Directions for this task:
Take the material below from its first line through the line containing "ATOM 33 C CA" and, please, write those lines again exactly.

Material for this task:
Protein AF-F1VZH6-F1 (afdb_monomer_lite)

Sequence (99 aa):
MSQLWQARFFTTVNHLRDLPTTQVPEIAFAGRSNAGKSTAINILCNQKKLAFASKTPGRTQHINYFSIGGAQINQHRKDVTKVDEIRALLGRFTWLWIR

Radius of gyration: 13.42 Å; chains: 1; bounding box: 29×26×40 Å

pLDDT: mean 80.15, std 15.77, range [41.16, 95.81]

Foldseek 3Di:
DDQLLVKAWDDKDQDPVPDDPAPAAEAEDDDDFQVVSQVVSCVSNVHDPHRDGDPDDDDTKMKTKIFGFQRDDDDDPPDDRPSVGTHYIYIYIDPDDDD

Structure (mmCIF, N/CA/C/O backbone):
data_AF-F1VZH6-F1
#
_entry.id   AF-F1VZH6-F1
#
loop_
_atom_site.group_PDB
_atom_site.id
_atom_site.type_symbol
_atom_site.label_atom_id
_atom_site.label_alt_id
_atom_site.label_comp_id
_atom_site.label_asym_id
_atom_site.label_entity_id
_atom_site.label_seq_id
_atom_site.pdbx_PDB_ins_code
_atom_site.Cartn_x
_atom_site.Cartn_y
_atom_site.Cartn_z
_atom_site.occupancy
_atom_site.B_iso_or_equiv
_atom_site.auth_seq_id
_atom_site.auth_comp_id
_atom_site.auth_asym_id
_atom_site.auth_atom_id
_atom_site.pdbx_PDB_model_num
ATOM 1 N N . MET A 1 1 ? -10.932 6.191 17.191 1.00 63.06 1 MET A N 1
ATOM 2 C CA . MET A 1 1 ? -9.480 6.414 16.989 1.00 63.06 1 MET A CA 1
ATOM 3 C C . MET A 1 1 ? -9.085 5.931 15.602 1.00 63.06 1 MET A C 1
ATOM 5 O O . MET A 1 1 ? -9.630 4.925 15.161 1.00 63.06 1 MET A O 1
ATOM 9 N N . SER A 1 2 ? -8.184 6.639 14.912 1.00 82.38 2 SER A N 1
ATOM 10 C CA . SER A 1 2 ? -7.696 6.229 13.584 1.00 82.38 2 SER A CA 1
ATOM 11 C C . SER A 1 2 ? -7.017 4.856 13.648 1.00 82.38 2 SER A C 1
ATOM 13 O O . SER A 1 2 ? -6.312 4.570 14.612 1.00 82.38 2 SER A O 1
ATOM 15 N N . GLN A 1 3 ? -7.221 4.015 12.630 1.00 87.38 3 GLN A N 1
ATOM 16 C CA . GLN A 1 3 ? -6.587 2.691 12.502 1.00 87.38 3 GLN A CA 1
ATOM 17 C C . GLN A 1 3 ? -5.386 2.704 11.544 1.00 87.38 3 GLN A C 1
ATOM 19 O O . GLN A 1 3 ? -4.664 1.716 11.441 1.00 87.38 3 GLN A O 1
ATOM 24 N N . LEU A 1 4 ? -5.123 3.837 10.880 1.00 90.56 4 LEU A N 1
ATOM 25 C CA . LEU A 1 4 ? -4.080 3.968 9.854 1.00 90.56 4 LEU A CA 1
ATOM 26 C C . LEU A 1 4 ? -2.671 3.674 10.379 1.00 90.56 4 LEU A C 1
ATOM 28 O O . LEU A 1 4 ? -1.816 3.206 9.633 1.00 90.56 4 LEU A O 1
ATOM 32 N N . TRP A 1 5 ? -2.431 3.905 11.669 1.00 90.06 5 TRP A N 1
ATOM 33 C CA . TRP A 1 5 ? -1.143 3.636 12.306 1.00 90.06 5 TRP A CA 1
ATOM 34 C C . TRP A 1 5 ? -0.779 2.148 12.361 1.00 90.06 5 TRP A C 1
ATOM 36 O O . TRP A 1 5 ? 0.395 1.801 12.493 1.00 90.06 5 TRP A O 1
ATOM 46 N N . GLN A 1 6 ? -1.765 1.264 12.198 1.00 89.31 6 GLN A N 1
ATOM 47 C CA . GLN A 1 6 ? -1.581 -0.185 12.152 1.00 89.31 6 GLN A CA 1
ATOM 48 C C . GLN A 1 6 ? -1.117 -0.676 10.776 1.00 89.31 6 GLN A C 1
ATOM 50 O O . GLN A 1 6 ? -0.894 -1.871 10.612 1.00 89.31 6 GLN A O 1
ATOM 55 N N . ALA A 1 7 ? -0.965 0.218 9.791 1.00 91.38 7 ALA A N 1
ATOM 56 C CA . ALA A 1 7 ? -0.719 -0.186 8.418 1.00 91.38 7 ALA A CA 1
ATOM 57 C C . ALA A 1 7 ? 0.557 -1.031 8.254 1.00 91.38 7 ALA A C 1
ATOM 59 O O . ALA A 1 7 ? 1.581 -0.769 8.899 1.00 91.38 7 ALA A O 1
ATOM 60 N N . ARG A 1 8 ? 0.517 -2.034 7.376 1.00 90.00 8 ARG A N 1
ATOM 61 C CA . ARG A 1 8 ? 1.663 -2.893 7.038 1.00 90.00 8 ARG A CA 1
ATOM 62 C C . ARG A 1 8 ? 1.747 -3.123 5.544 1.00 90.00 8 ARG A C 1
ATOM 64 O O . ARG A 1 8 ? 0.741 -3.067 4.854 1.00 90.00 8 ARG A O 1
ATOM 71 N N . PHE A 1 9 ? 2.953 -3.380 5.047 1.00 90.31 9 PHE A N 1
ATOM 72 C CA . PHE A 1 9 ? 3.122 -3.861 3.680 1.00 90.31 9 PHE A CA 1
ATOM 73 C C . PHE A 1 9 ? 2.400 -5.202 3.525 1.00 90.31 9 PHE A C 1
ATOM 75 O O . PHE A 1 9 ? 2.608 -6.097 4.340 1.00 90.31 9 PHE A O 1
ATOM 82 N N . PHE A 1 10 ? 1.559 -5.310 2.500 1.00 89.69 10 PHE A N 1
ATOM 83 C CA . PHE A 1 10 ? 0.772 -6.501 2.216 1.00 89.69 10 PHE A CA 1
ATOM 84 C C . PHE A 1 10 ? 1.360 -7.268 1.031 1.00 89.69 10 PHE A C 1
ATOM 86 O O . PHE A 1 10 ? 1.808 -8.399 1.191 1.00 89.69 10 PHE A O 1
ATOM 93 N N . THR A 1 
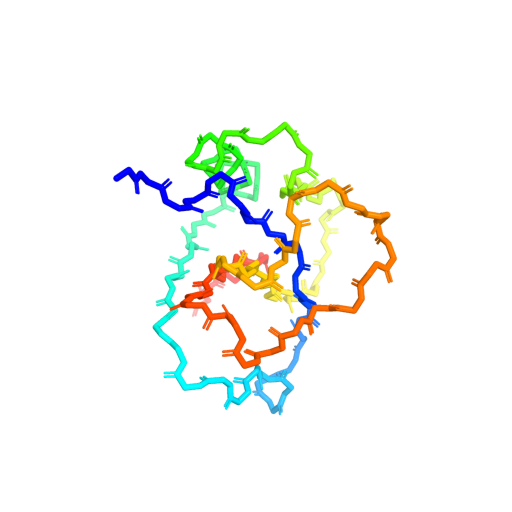11 ? 1.414 -6.648 -0.149 1.00 89.06 11 THR A N 1
ATOM 94 C CA . THR A 1 11 ? 1.994 -7.278 -1.342 1.00 89.06 11 THR A CA 1
ATOM 95 C C . THR A 1 11 ? 2.377 -6.249 -2.406 1.00 89.06 11 THR A C 1
ATOM 97 O O . THR A 1 11 ? 1.953 -5.090 -2.353 1.00 89.06 11 THR A O 1
ATOM 100 N N . THR A 1 12 ? 3.158 -6.684 -3.394 1.00 90.38 12 THR A N 1
ATOM 101 C CA . THR A 1 12 ? 3.439 -5.936 -4.622 1.00 90.38 12 THR A CA 1
ATOM 102 C C . THR A 1 12 ? 2.850 -6.680 -5.808 1.00 90.38 12 THR A C 1
ATOM 104 O O . THR A 1 12 ? 3.096 -7.869 -5.985 1.00 90.38 12 THR A O 1
ATOM 107 N N . VAL A 1 13 ? 2.113 -5.955 -6.640 1.00 89.94 13 VAL A N 1
ATOM 108 C CA . VAL A 1 13 ? 1.414 -6.479 -7.812 1.00 89.94 13 VAL A CA 1
ATOM 109 C C . VAL A 1 13 ? 1.990 -5.861 -9.079 1.00 89.94 13 VAL A C 1
ATOM 111 O O . VAL A 1 13 ? 2.201 -4.645 -9.144 1.00 89.94 13 VAL A O 1
ATOM 114 N N . ASN A 1 14 ? 2.218 -6.703 -10.090 1.00 87.38 14 ASN A N 1
ATOM 115 C CA . ASN A 1 14 ? 2.811 -6.309 -11.375 1.00 87.38 14 ASN A CA 1
ATOM 116 C C . ASN A 1 14 ? 1.837 -6.489 -12.545 1.00 87.38 14 ASN A C 1
ATOM 118 O O . ASN A 1 14 ? 1.962 -5.805 -13.559 1.00 87.38 14 ASN A O 1
ATOM 122 N N . HIS A 1 15 ? 0.874 -7.403 -12.414 1.00 86.19 15 HIS A N 1
ATOM 123 C CA . HIS A 1 15 ? -0.149 -7.665 -13.418 1.00 86.19 15 HIS A CA 1
ATOM 124 C C . HIS A 1 15 ? -1.538 -7.574 -12.794 1.00 86.19 15 HIS A C 1
ATOM 126 O O . HIS A 1 15 ? -1.731 -7.943 -11.641 1.00 86.19 15 HIS A O 1
ATOM 132 N N . LEU A 1 16 ? -2.523 -7.134 -13.580 1.00 86.94 16 LEU A N 1
ATOM 133 C CA . LEU A 1 16 ? -3.916 -6.994 -13.130 1.00 86.94 16 LEU A CA 1
ATOM 134 C C . LEU A 1 16 ? -4.502 -8.300 -12.571 1.00 86.94 16 LEU A C 1
ATOM 136 O O . LEU A 1 16 ? -5.274 -8.270 -11.624 1.00 86.94 16 LEU A O 1
ATOM 140 N N . ARG A 1 17 ? -4.106 -9.447 -13.130 1.00 89.69 17 ARG A N 1
ATOM 141 C CA . ARG A 1 17 ? -4.544 -10.771 -12.658 1.00 89.69 17 ARG A CA 1
ATOM 142 C C . ARG A 1 17 ? -4.025 -11.139 -11.262 1.00 89.69 17 ARG A C 1
ATOM 144 O O . ARG A 1 17 ? -4.589 -12.027 -10.641 1.00 89.69 17 ARG A O 1
ATOM 151 N N . ASP A 1 18 ? -2.964 -10.475 -10.801 1.00 89.38 18 ASP A N 1
ATOM 152 C CA . ASP A 1 18 ? -2.341 -10.723 -9.498 1.00 89.38 18 ASP A CA 1
ATOM 153 C C . ASP A 1 18 ? -2.858 -9.734 -8.431 1.00 89.38 18 ASP A C 1
ATOM 155 O O . ASP A 1 18 ? -2.296 -9.647 -7.338 1.00 89.38 18 ASP A O 1
ATOM 159 N N . LEU A 1 19 ? -3.896 -8.942 -8.745 1.00 89.75 19 LEU A N 1
ATOM 160 C CA . LEU A 1 19 ? -4.539 -8.061 -7.771 1.00 89.75 19 LEU A CA 1
ATOM 161 C C . LEU A 1 19 ? -5.125 -8.880 -6.609 1.00 89.75 19 LEU A C 1
ATOM 163 O O . LEU A 1 19 ? -5.651 -9.974 -6.836 1.00 89.75 19 LEU A O 1
ATOM 167 N N . PRO A 1 20 ? -5.072 -8.366 -5.365 1.00 87.38 20 PRO A N 1
ATOM 168 C CA . PRO A 1 20 ? -5.700 -9.031 -4.237 1.00 87.38 20 PRO A CA 1
ATOM 169 C C . PRO A 1 20 ? -7.196 -9.215 -4.483 1.00 87.38 20 PRO A C 1
ATOM 171 O O . PRO A 1 20 ? -7.894 -8.277 -4.850 1.00 87.38 20 PRO A O 1
ATOM 174 N N . THR A 1 21 ? -7.715 -10.408 -4.213 1.00 88.44 21 THR A N 1
ATOM 175 C CA . THR A 1 21 ? -9.156 -10.697 -4.289 1.00 88.44 21 THR A CA 1
ATOM 176 C C . THR A 1 21 ? -9.880 -10.374 -2.977 1.00 88.44 21 THR A C 1
ATOM 178 O O . THR A 1 21 ? -10.909 -10.969 -2.657 1.00 88.44 21 THR A O 1
ATOM 181 N N . THR A 1 22 ? -9.318 -9.481 -2.160 1.00 85.94 22 THR A N 1
ATOM 182 C CA . THR A 1 22 ? -9.888 -9.088 -0.868 1.00 85.94 22 THR A CA 1
ATOM 183 C C . THR A 1 22 ? -11.150 -8.255 -1.069 1.00 85.94 22 THR A C 1
ATOM 185 O O . THR A 1 22 ? -11.151 -7.319 -1.857 1.00 85.94 22 THR A O 1
ATOM 188 N N . GLN A 1 23 ? -12.209 -8.536 -0.306 1.00 88.50 23 GLN A N 1
ATOM 189 C CA . GLN A 1 23 ? -13.490 -7.811 -0.391 1.00 88.50 23 GLN A CA 1
ATOM 190 C C . GLN A 1 23 ? -13.539 -6.541 0.479 1.00 88.50 23 GLN A C 1
ATOM 192 O O . GLN A 1 23 ? -14.608 -6.022 0.795 1.00 88.50 23 GLN A O 1
ATOM 197 N N . VAL A 1 24 ? -12.378 -6.055 0.914 1.00 91.19 24 VAL A N 1
ATOM 198 C CA . VAL A 1 24 ? -12.258 -4.878 1.780 1.00 91.19 24 VAL A CA 1
ATOM 199 C C . VAL A 1 24 ? -12.154 -3.611 0.930 1.00 91.19 24 VAL A C 1
ATOM 201 O O . VAL A 1 24 ? -11.644 -3.669 -0.188 1.00 91.19 24 VAL A O 1
ATOM 204 N N . PRO A 1 25 ? -12.588 -2.447 1.436 1.00 94.19 25 PRO A N 1
ATOM 205 C CA . PRO A 1 25 ? -12.425 -1.193 0.711 1.00 94.19 25 PRO A CA 1
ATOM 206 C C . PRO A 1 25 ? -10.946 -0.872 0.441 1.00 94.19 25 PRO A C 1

Response to this task:
Protein AF-F1VZH6-F1 (afdb_monomer_lite)

Sequence (99 aa):
MSQLWQARFFTTVNHLRDLPTTQVPEIAFAGRSNAGKSTAINILCNQKKLAFASKTPGRTQHINYFSIGGAQINQHRKDVTKVDEIRALLGRFTWLWIR

Radius of gyration: 13.42 Å; chains: 1; bounding box: 29×26×40 Å

pLDDT: mean 80.15, std 15.77, range [41.16, 95.81]

Foldseek 3Di:
DDQLLVKAWDDKDQDPVPDDPAPAAEAEDDDDFQVVSQVVSCVSNVHDPHRDGDPDDDDTKMKTKIFGFQRDDDDDPPDDRPSVGTHYIYIYIDPDDDD

Structure (mmCIF, N/CA/C/O backbone):
data_AF-F1VZH6-F1
#
_entry.id   AF-F1VZH6-F1
#
loop_
_atom_site.group_PDB
_atom_site.id
_atom_site.type_symbol
_atom_site.label_atom_id
_atom_site.label_alt_id
_atom_site.label_comp_id
_atom_site.label_asym_id
_atom_site.label_entity_id
_atom_site.label_seq_id
_atom_site.pdbx_PDB_ins_code
_atom_site.Cartn_x
_atom_site.Cartn_y
_atom_site.Cartn_z
_atom_site.occupancy
_atom_site.B_iso_or_equiv
_atom_site.auth_seq_id
_atom_site.auth_comp_id
_atom_site.auth_asym_id
_atom_site.auth_atom_id
_atom_site.pdbx_PDB_model_num
ATOM 1 N N . MET A 1 1 ? -10.932 6.191 17.191 1.00 63.06 1 MET A N 1
ATOM 2 C CA . MET A 1 1 ? -9.480 6.414 16.989 1.00 63.06 1 MET A CA 1
ATOM 3 C C . MET A 1 1 ? -9.085 5.931 15.602 1.00 63.06 1 MET A C 1
ATOM 5 O O . MET A 1 1 ? -9.630 4.925 15.161 1.00 63.06 1 MET A O 1
ATOM 9 N N . SER A 1 2 ? -8.184 6.639 14.912 1.00 82.38 2 SER A N 1
ATOM 10 C CA . SER A 1 2 ? -7.696 6.229 13.584 1.00 82.38 2 SER A CA 1
ATOM 11 C C . SER A 1 2 ? -7.017 4.856 13.648 1.00 82.38 2 SER A C 1
ATOM 13 O O . SER A 1 2 ? -6.312 4.570 14.612 1.00 82.38 2 SER A O 1
ATOM 15 N N . GLN A 1 3 ? -7.221 4.015 12.630 1.00 87.38 3 GLN A N 1
ATOM 16 C CA . GLN A 1 3 ? -6.587 2.691 12.502 1.00 87.38 3 GLN A CA 1
ATOM 17 C C . GLN A 1 3 ? -5.386 2.704 11.544 1.00 87.38 3 GLN A C 1
ATOM 19 O O . GLN A 1 3 ? -4.664 1.716 11.441 1.00 87.38 3 GLN A O 1
ATOM 24 N N . LEU A 1 4 ? -5.123 3.837 10.880 1.00 90.56 4 LEU A N 1
ATOM 25 C CA . LEU A 1 4 ? -4.080 3.968 9.854 1.00 90.56 4 LEU A CA 1
ATOM 26 C C . LEU A 1 4 ? -2.671 3.674 10.379 1.00 90.56 4 LEU A C 1
ATOM 28 O O . LEU A 1 4 ? -1.816 3.206 9.633 1.00 90.56 4 LEU A O 1
ATOM 32 N N . TRP A 1 5 ? -2.431 3.905 11.669 1.00 90.06 5 TRP A N 1
ATOM 33 C CA . TRP A 1 5 ? -1.143 3.636 12.306 1.00 90.06 5 TRP A CA 1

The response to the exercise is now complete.